Dataset records
Start of Block
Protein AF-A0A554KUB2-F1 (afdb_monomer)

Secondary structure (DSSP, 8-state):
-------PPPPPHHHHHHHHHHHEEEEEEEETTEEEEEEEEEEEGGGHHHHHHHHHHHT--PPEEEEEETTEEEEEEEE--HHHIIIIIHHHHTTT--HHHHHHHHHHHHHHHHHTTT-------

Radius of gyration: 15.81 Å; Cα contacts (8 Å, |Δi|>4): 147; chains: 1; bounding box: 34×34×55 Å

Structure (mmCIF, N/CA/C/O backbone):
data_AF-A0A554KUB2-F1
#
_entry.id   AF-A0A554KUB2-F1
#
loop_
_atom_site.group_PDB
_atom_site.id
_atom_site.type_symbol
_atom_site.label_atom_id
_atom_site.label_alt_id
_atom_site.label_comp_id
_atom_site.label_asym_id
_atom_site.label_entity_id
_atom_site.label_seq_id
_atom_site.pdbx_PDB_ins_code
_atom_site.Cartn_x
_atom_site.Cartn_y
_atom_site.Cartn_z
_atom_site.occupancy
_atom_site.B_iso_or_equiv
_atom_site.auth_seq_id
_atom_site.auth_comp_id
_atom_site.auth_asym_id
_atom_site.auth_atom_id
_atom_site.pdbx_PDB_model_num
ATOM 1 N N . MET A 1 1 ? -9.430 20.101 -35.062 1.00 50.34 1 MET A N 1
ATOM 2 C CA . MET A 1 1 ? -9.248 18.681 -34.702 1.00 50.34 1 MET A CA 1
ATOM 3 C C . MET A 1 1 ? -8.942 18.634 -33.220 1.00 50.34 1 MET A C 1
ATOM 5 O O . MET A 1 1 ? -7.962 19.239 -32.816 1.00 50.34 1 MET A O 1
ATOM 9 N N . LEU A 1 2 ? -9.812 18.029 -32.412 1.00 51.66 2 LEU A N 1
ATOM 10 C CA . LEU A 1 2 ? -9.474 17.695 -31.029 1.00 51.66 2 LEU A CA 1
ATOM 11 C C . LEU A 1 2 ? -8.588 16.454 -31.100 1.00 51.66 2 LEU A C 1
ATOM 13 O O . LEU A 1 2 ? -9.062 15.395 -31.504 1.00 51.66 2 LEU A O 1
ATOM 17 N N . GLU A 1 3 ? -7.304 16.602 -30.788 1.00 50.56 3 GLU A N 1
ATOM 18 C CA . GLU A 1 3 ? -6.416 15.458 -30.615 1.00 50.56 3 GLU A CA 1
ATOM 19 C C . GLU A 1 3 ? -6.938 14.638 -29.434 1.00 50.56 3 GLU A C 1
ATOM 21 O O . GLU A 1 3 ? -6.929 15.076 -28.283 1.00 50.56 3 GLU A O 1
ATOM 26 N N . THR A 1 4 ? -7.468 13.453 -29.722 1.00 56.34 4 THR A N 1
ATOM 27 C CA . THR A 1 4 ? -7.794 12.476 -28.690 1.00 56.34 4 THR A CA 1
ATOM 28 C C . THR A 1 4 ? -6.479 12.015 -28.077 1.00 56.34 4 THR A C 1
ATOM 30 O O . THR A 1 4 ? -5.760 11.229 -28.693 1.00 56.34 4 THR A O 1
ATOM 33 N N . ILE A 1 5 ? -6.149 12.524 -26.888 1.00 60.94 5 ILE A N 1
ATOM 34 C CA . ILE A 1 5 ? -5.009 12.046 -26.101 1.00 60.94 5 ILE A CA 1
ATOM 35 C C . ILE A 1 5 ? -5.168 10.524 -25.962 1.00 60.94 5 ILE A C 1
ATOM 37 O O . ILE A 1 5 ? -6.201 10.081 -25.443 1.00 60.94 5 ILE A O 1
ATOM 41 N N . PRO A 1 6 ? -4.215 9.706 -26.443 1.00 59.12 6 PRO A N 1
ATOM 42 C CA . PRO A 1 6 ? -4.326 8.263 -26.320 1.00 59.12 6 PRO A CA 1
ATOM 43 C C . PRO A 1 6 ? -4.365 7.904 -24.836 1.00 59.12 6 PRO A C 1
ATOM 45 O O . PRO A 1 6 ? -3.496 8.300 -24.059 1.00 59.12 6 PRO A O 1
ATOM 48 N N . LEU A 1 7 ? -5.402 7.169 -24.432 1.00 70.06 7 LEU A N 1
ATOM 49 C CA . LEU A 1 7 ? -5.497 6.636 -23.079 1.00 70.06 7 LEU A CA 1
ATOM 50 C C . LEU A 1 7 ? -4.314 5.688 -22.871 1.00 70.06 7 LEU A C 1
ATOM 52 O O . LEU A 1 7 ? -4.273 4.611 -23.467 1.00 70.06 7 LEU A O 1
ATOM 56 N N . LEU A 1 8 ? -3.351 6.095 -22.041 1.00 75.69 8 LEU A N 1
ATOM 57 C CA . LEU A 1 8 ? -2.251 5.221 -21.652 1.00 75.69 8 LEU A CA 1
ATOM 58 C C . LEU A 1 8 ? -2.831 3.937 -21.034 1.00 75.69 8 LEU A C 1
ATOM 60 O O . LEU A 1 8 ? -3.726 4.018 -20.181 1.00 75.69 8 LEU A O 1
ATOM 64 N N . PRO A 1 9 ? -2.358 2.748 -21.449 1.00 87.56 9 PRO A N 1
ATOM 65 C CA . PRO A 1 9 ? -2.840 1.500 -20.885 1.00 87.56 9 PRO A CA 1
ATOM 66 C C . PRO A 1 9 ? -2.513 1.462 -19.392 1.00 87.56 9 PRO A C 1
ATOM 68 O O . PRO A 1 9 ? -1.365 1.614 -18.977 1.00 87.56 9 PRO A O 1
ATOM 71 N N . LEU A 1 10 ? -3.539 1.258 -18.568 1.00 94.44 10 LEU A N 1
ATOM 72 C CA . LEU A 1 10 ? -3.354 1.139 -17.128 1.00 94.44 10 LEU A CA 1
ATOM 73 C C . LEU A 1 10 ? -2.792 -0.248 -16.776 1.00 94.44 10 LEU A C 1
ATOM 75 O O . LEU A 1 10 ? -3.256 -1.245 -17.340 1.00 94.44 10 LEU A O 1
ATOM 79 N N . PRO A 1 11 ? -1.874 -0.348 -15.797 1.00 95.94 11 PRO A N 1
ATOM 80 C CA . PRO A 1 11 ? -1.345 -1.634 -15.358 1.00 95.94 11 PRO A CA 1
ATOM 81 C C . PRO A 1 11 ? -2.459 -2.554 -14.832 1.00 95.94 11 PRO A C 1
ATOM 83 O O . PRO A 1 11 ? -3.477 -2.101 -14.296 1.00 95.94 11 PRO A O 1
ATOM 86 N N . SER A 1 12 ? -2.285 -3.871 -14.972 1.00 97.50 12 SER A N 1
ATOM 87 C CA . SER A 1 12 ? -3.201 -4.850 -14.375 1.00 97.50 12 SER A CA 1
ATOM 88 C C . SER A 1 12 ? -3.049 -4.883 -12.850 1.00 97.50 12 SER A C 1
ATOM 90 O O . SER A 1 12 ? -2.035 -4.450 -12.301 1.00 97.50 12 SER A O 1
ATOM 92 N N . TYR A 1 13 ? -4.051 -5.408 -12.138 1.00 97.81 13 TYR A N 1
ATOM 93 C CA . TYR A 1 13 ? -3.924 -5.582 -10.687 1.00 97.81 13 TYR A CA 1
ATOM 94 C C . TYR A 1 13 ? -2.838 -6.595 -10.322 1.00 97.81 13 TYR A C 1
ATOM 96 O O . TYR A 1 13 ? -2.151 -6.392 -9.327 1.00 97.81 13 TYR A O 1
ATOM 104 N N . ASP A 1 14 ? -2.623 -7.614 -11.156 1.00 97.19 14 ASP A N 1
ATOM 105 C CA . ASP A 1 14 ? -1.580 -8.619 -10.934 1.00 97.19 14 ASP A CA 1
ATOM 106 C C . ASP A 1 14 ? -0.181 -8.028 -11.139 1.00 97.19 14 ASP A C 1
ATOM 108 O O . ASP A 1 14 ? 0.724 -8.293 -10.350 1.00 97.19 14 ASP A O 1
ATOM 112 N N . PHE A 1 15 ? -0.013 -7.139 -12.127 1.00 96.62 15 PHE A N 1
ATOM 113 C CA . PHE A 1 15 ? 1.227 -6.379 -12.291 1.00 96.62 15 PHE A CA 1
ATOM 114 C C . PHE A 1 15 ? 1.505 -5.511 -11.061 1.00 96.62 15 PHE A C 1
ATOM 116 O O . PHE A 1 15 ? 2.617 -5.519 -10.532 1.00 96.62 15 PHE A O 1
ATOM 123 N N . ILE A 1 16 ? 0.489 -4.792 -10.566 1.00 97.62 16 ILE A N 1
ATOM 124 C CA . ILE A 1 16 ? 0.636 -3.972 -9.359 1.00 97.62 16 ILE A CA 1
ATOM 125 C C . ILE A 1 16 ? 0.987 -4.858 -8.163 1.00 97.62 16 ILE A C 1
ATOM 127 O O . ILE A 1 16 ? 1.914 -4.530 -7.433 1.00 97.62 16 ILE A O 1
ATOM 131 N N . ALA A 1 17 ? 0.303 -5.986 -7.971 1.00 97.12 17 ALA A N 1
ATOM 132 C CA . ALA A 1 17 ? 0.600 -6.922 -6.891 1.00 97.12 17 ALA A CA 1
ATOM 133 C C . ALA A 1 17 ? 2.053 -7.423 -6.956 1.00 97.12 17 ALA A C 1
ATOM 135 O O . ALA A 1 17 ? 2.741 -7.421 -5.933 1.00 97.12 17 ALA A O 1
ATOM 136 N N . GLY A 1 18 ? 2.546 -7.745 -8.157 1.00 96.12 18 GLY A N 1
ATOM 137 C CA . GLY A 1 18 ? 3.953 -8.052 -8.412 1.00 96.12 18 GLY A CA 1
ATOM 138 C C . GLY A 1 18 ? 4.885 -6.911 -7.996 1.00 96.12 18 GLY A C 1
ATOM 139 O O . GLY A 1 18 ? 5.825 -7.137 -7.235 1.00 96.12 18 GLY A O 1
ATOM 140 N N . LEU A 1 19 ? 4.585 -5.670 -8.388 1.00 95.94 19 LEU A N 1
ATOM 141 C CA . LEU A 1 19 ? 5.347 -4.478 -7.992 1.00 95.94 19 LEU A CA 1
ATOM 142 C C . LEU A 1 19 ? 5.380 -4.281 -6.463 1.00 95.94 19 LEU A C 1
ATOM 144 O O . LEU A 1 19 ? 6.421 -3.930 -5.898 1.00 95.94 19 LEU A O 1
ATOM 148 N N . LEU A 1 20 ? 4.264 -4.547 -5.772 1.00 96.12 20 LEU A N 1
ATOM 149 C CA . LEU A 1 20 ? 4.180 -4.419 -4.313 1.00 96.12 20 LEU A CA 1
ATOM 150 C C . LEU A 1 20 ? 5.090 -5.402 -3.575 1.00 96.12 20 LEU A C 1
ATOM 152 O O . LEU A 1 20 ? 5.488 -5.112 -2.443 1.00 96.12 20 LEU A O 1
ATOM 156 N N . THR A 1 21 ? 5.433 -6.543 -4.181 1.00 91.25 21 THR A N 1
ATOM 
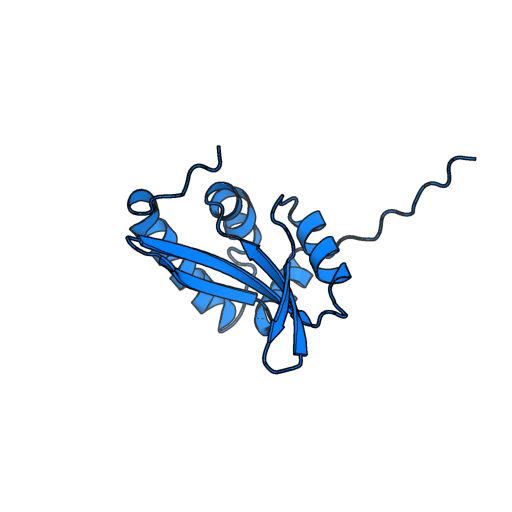157 C CA . THR A 1 21 ? 6.321 -7.520 -3.536 1.00 91.25 21 THR A CA 1
ATOM 158 C C . THR A 1 21 ? 7.703 -6.938 -3.239 1.00 91.25 21 THR A C 1
ATOM 160 O O . THR A 1 21 ? 8.241 -7.208 -2.163 1.00 91.25 21 THR A O 1
ATOM 163 N N . SER A 1 22 ? 8.231 -6.078 -4.116 1.00 88.31 22 SER A N 1
ATOM 164 C CA . SER A 1 22 ? 9.566 -5.482 -3.986 1.00 88.31 22 SER A CA 1
ATOM 165 C C . SER A 1 22 ? 9.555 -4.074 -3.385 1.00 88.31 22 SER A C 1
ATOM 167 O O . SER A 1 22 ? 10.427 -3.744 -2.583 1.00 88.31 22 SER A O 1
ATOM 169 N N . THR A 1 23 ? 8.567 -3.244 -3.731 1.00 93.81 23 THR A N 1
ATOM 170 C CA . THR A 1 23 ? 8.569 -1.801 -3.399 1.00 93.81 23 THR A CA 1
End of Block
Exercise prompt — Among the lines above, repeat exactly those from the line with "ATOM 71 N N" to the line with "ATOM 75 O O", counting both ends.

Response to this task —
ATOM 71 N N . LEU A 1 10 ? -3.539 1.258 -18.568 1.00 94.44 10 LEU A N 1
ATOM 72 C CA . LEU A 1 10 ? -3.354 1.139 -17.128 1.00 94.44 10 LEU A CA 1
ATOM 73 C C . LEU A 1 10 ? -2.792 -0.248 -16.776 1.00 94.44 10 LEU A C 1
ATOM 75 O O . LEU A 1 10 ? -3.256 -1.245 -17.340 1.00 94.44 10 LEU A O 1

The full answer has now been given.